Regulatory News – October 2008

Shanghai opens gates to foreign investors * Lone Star may sue Korean government * Bohai to clinch Xugong deal

Shanghai opens gates to foreign investors
The city of Shanghai will allow foreign investment firms to register as local equity investment firms, according to a government document obtained by Reuters. Under the new regulations, foreign investors including venture capital funds, private equity funds and hedge funds with a focus on Chinese equities will be permitted to set up a Shanghai-registered entity with initial capital of RMB 100 million ($14.6 million) or more.

Such registration will provide these firms with the same legal status as local groups and will enable them to receive special tax treatment. “With the rapid growth of China’s economy and expansion of domestic capital markets, private equity and other funds are also growing fast and helping companies to increase their value,” the document reportedly said.

Chinese cities such as Beijing and Tianjin have already won permission from the government to give foreign investment funds legal status. The change will put foreign investors such as private equity firms on a more equal footing with China’s domestic alternative investment firms. At this point, foreign investment firms in China typically register as consultants or representative offices.

Lone Star may sue Korean government
US private equity firm Lone Star, which acquired Korea Exchange Bank (KEB) in 2003, is considering suing the Korean government if it does get approval to sell its stake in KEB to HSBC Bank beyond September, according to The Korea Times.

Lone Star decided to sell its stake to HSBC in August 2007 for $6.3 billion, but the deal has consistently bumped into regulatory hurdles as a result of allegations dogging the firm’s 2003 $1.2 billion acquisition of a 51 percent stake in the Seoul-based bank.

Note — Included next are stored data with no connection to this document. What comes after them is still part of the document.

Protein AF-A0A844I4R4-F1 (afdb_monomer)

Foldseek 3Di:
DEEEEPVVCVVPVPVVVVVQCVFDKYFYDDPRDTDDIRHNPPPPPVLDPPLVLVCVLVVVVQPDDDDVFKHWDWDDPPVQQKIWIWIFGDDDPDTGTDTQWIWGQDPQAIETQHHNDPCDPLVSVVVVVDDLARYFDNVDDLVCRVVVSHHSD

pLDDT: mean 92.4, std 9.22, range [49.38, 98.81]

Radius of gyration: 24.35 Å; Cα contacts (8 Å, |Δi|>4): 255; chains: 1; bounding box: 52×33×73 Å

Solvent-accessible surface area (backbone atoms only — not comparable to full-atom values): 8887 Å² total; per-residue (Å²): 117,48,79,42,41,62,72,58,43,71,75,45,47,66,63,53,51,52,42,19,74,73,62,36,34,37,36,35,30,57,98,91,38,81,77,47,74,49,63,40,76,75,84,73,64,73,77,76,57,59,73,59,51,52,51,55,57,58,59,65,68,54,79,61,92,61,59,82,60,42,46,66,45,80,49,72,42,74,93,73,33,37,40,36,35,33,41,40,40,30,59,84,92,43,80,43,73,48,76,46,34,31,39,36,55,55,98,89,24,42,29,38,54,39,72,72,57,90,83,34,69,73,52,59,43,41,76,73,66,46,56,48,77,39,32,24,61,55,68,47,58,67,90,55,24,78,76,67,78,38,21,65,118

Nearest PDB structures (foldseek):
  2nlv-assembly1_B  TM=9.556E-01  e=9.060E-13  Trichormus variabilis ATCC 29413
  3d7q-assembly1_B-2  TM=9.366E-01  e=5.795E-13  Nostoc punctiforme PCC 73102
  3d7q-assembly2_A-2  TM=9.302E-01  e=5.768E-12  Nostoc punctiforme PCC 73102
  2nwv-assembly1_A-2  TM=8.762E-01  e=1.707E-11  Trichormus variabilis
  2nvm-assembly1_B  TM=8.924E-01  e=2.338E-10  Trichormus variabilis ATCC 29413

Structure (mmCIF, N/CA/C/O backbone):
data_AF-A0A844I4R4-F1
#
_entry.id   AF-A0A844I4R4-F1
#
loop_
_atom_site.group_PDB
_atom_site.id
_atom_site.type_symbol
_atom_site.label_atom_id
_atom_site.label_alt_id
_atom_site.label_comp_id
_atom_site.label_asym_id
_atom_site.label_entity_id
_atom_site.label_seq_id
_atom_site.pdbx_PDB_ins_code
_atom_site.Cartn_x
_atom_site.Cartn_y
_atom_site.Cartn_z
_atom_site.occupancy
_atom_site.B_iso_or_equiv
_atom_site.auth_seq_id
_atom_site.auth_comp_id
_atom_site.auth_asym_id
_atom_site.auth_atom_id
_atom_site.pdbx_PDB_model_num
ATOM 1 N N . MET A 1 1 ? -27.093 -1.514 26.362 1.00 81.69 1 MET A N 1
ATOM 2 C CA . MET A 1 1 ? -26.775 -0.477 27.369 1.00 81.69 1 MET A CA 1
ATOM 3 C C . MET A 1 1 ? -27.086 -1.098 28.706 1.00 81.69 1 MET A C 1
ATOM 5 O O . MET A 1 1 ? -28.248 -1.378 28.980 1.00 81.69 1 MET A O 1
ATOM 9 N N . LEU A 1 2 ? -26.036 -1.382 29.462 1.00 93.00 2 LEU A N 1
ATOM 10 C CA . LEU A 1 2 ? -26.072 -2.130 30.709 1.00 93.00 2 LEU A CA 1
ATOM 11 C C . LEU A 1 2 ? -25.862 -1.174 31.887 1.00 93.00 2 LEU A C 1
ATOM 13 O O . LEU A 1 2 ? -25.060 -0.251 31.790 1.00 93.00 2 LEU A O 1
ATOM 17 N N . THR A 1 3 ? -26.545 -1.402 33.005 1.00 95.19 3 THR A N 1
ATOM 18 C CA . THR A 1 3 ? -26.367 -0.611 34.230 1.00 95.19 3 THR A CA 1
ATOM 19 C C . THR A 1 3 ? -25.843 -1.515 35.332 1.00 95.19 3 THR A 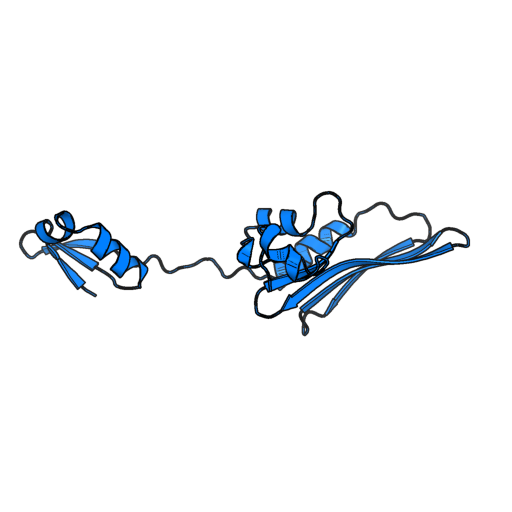C 1
ATOM 21 O O . THR A 1 3 ? -26.452 -2.549 35.595 1.00 95.19 3 THR A O 1
ATOM 24 N N . ILE A 1 4 ? -24.742 -1.124 35.972 1.00 95.75 4 ILE A N 1
ATOM 25 C CA . ILE A 1 4 ? -24.090 -1.897 37.036 1.00 95.75 4 ILE A CA 1
ATOM 26 C C . ILE A 1 4 ? -23.702 -1.007 38.214 1.00 95.75 4 ILE A C 1
ATOM 28 O O . ILE A 1 4 ? -23.475 0.192 38.071 1.00 95.75 4 ILE A O 1
ATOM 32 N N . THR A 1 5 ? -23.606 -1.600 39.392 1.00 96.12 5 THR A N 1
ATOM 33 C CA . THR A 1 5 ? -23.135 -0.960 40.624 1.00 96.12 5 THR A CA 1
ATOM 34 C C . THR A 1 5 ? -21.609 -0.971 40.725 1.00 96.12 5 THR A C 1
ATOM 36 O O . THR A 1 5 ? -20.925 -1.746 40.050 1.00 96.12 5 THR A O 1
ATOM 39 N N . ILE A 1 6 ? -21.060 -0.142 41.620 1.00 94.06 6 ILE A N 1
ATOM 40 C CA . ILE A 1 6 ? -19.626 -0.160 41.957 1.00 94.06 6 ILE A CA 1
ATOM 41 C C . ILE A 1 6 ? -19.172 -1.561 42.415 1.00 94.06 6 ILE A C 1
ATOM 43 O O . ILE A 1 6 ? -18.120 -2.042 41.993 1.00 94.06 6 ILE A O 1
ATOM 47 N N . ASP A 1 7 ? -19.983 -2.249 43.220 1.00 94.69 7 ASP A N 1
ATOM 48 C CA . ASP A 1 7 ? -19.645 -3.584 43.727 1.00 94.69 7 ASP A CA 1
ATOM 49 C C . ASP A 1 7 ? -19.591 -4.635 42.609 1.00 94.69 7 ASP A C 1
ATOM 51 O O . ASP A 1 7 ? -18.772 -5.556 42.643 1.00 94.69 7 ASP A O 1
ATOM 55 N N . GLU A 1 8 ? -20.463 -4.523 41.605 1.00 94.00 8 GLU A N 1
ATOM 56 C CA . GLU A 1 8 ? -20.481 -5.433 40.457 1.00 94.00 8 GLU A CA 1
ATOM 57 C C . GLU A 1 8 ? -19.259 -5.237 39.564 1.00 94.00 8 GLU A C 1
ATOM 59 O O . GLU A 1 8 ? -18.608 -6.223 39.206 1.00 94.00 8 GLU A O 1
ATOM 64 N N . ILE A 1 9 ? -18.911 -3.989 39.234 1.00 92.88 9 ILE A N 1
ATOM 65 C CA . ILE A 1 9 ? -17.768 -3.711 38.360 1.00 92.88 9 ILE A CA 1
ATOM 66 C C . ILE A 1 9 ? -16.439 -4.094 39.020 1.00 92.88 9 ILE A C 1
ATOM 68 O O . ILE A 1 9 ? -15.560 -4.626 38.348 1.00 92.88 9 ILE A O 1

It still awaits regulatory approval from the authorities.

The buyout fund is under increasing pressure from its investors due to the delay in its plans to sell the Korean lender, according to the report. “Beleaguered with growing complaints from investors, Lone Star is considering returning its KEB shares in-kind to investors as one possible option, together with a block sale option”, if the deal is blocked beyond September, the report quoted an unnamed source as saying.

“In either case, Lone Star plans to file a lawsuit against the Korean government for losses incurred by a delay in the sale of KEB,” the source said. In an interview with the newspaper, a Financial Services Commission director general of the financial services bureau Kim Gwang-soo said that it will take at least two months for a final decision on the deal.

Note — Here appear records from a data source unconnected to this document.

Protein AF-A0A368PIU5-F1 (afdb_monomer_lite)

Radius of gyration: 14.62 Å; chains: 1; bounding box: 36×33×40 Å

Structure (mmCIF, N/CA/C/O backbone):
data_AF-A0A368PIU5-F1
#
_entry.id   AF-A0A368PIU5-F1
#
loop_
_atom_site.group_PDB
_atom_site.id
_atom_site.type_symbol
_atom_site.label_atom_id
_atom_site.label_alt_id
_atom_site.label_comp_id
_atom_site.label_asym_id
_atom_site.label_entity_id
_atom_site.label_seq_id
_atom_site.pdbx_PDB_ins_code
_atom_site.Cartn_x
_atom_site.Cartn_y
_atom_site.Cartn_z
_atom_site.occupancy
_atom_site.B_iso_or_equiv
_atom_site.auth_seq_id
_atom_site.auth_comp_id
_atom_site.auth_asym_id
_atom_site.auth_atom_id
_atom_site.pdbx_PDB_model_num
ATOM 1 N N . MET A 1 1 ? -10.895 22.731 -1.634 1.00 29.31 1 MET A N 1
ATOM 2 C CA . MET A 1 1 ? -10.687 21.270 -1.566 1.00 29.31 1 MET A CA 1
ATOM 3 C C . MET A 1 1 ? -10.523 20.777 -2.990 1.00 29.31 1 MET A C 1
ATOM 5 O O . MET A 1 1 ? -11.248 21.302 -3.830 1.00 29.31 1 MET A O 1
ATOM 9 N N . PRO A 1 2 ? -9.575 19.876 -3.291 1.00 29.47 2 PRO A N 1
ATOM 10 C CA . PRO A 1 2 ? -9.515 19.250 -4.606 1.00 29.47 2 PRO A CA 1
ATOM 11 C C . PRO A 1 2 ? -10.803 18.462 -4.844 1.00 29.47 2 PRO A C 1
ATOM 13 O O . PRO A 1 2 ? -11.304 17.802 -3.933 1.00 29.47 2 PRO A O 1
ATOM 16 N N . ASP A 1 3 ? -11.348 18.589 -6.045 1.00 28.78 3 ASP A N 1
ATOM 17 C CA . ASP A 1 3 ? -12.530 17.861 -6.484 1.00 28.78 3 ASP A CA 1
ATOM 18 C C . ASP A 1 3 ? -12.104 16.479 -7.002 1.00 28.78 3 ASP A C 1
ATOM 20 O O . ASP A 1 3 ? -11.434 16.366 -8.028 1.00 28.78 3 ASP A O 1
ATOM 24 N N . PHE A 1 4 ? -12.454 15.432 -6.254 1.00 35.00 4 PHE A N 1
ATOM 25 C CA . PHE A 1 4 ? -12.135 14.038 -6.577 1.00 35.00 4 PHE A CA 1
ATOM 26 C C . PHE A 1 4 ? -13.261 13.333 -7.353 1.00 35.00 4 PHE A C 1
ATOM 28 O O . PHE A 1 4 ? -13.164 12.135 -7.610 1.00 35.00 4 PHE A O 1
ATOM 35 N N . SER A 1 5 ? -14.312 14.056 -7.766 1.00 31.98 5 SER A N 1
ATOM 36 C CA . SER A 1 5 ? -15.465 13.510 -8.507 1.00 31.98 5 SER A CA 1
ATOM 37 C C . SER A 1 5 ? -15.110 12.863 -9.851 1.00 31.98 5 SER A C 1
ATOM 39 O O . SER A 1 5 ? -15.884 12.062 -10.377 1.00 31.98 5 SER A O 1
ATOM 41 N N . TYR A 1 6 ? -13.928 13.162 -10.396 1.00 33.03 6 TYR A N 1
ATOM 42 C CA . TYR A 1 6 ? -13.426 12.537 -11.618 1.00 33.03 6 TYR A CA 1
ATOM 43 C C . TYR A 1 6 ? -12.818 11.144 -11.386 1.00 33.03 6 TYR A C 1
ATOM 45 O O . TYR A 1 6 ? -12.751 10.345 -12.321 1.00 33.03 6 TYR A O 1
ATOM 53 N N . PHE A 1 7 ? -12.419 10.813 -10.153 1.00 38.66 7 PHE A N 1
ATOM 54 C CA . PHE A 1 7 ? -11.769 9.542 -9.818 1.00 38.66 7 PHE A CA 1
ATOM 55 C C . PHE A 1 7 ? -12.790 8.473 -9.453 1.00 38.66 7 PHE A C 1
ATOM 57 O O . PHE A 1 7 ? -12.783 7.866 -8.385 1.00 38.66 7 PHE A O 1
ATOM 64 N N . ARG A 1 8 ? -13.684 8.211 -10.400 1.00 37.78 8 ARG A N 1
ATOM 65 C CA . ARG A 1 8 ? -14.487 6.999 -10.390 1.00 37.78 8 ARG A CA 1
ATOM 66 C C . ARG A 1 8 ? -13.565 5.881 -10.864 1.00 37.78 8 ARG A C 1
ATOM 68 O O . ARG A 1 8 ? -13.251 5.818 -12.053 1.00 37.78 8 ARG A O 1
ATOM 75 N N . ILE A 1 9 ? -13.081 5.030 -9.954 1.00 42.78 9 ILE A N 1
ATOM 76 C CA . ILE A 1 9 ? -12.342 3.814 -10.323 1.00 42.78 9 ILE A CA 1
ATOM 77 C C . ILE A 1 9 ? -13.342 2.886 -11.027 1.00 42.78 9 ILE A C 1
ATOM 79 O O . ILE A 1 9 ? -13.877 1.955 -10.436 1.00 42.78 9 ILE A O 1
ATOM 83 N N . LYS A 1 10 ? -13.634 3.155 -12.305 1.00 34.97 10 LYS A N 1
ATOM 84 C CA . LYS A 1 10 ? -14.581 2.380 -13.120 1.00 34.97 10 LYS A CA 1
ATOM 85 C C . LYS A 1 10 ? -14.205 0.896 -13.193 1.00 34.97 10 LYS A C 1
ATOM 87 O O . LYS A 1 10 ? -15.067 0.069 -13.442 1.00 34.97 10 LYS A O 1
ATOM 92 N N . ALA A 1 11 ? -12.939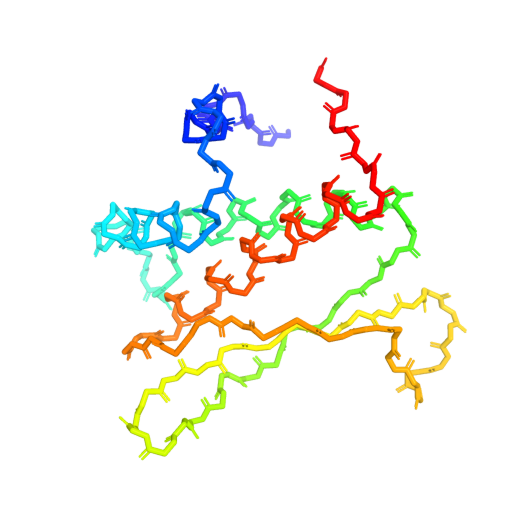 0.556 -12.938 1.00 38.69 11 ALA A N 1
ATOM 93 C CA . ALA A 1 11 ? -12.469 -0.826 -12.864 1.00 38.69 11 ALA A CA 1
ATOM 94 C C . ALA A 1 11 ? -12.963 -1.585 -11.613 1.00 38.69 11 ALA A C 1
ATOM 96 O O . ALA A 1 11 ? -13.085 -2.802 -11.660 1.00 38.69 11 ALA A O 1
ATOM 97 N N . LEU A 1 12 ? -13.288 -0.891 -10.514 1.00 39.03 12 LEU A N 1
ATOM 98 C CA . LEU A 1 12 ? -13.892 -1.510 -9.324 1.00 39.03 12 LEU A CA 1
ATOM 99 C C . LEU A 1 12 ? -15.425 -1.598 -9.424 1.00 39.03 12 LEU A C 1
ATOM 101 O O . LEU A 1 12 ? -16.033 -2.391 -8.712 1.00 39.03 12 LEU A O 1
ATOM 105 N N . GLU A 1 13 ? -16.056 -0.829 -10.322 1.00 40.72 13 GLU A N 1
ATOM 106 C CA . GLU A 1 13 ? -17.505 -0.911 -10.577 1.00 40.72 13 GLU A CA 1
ATOM 107 C C . GLU A 1 13 ? -17.899 -2.185 -11.348 1.00 40.72 13 GLU A C 1
ATOM 109 O O . GLU A 1 13 ? -19.031 -2.648 -11.227 1.00 40.72 13 GLU A O 1
ATOM 114 N N . GLU A 1 14 ? -16.973 -2.793 -12.097 1.00 43.31 14 GLU A N 1
ATOM 115 C CA . GLU A 1 14 ? -17.214 -4.005 -12.895 1.00 43.31 14 GLU A CA 1
ATOM 116 C C . GLU A 1 14 ? -16.875 -5.309 -12.158 1.00 43.31 14 GLU A C 1
ATOM 118 O O . GLU A 1 14 ? -16.492 -6.281 -12.793 1.00 43.31 14 GLU A O 1
ATOM 123 N N . GLY A 1 15 ? -16.995 -5.382 -10.829 1.00 43.59 15 GLY A N 1
ATOM 124 C CA . GLY A 1 15 ? -16.910 -6.667 -10.114 1.00 43.59 15 GLY A CA 1
ATOM 125 C C . GLY A 1 15 ? -15.664 -7.513 -10.431 1.00 43.59 15 GLY A C 1
ATOM 126 O O . GLY A 1 15 ? -15.701 -8.737 -10.277 1.00 43.59 15 GLY A O 1
ATOM 127 N N . GLU A 1 16 ? -14.565 -6.899 -10.894 1.00 43.66 16 GLU A N 1
ATOM 128 C CA . GLU A 1 16 ? -13.305 -7.595 -11.126 1.00 43.66 16 GLU A CA 1
ATOM 129 C C . GLU A 1 16 ? -12.691 -7.894 -9.758 1.00 43.66 16 GLU A C 1
ATOM 131 O O . GLU A 1 16 ? -11.858 -7.165 -9.231 1.00 43.66 16 GLU A O 1
ATOM 136 N N . SER A 1 17 ? -13.102 -9.028 -9.193 1.00 47.75 17 SER A N 1
ATOM 137 C CA . SER A 1 17 ? -12.565 -9.637 -7.969 1.00 47.75 17 SER A CA 1
ATOM 138 C C . SER A 1 17 ? -11.067 -9.975 -8.062 1.00 47.75 17 SER A C 1
ATOM 140 O O . SER A 1 17 ? -10.495 -10.503 -7.111 1.00 47.75 17 SER A O 1
ATOM 142 N N . ASN A 1 18 ? -10.414 -9.729 -9.203 1.00 54.72 18 ASN A N 1
ATOM 143 C CA . ASN A 1 18 ? -9.009 -10.045 -9.405 1.00 54.72 18 ASN A CA 1
ATOM 144 C C . ASN A 1 18 ? -8.162 -8.772 -9.340 1.00 54.72 18 ASN A C 1
ATOM 146 O O . ASN A 1 18 ? -7.805 -8.184 -10.361 1.00 54.72 18 ASN A O 1
ATOM 150 N N . VAL A 1 19 ? -7.814 -8.393 -8.110 1.00 50.31 19 VAL A N 1
ATOM 151 C CA . VAL A 1 19 ? -6.923 -7.277 -7.758 1.00 50.31 19 VAL A CA 1
ATOM 152 C C . VAL A 1 19 ? -5.652 -7.253 -8.622 1.00 50.31 19 VAL A C 1
ATOM 154 O O . VAL A 1 19 ? -5.198 -6.184 -9.022 1.00 50.31 19 VAL A O 1
ATOM 157 N N . THR A 1 20 ? -5.104 -8.419 -8.982 1.00 47.72 20 THR A N 1
ATOM 158 C CA . THR A 1 20 ? -3.918 -8.533 -9.846 1.00 47.72 20 THR A CA 1
ATOM 159 C C . THR A 1 20 ? -4.187 -8.063 -11.275 1.00 47.72 20 THR A C 1
ATOM 161 O O . THR A 1 20 ? -3.371 -7.341 -11.838 1.00 47.72 20 THR A O 1
ATOM 164 N N . ARG A 1 21 ? -5.347 -8.396 -11.850 1.00 56.31 21 ARG A N 1
ATOM 165 C CA . ARG A 1 21 ? -5.721 -7.973 -13.209 1.00 56.31 21 ARG A CA 1
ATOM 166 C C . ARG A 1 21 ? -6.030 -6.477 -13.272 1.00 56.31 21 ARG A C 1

Earlier in June this year, the Seoul High Court cleared Lone Star on a separate allegation of stock price manipulation of KEB’s former credit card unit. Prosecutors, however, were dissatisfied with the ruling of the Seoul High Court and have lodged an appeal with the country’s Supreme Court. Meanwhile, a court ruling on the buyout fund’s 2003 acquisition of KEB is expected by the end of September at the earliest, the paper noted.

Bohai to clinch Xugong deal
The Bohai Industry Investment Fund, a government-backed private equity fund in China, is reportedly looking to acquire a 45 percent stake in Xugong Group Construction Machinery, the 21st Century Business Herald newspaper reported.

Earlier this year, The Carlyle Group and Xugong backed away from an agreed deal after three years of trying in vain to secure regulatory approval of Carlyle as a foreign investor in the company. Had Carlyle’s investment gone through, the firm would have owned a 30 percent stake in Xugong, while Bohai would have held 15 percent, according to the report. The Bohai fund is now likely to pick up the entire 45 percent stake, unnamed sources told the paper.

There is a greater possibility of this deal being approved by the country’s regulators as the Bohai Industry Investment Fund is backed by the government itself, and there are no issues pertaining to foreign ownership. The fund was set up in 2006 as China’s first domestic, RMB-denominated private equity fund and it is raising RMB20 billion ($2.9 billion).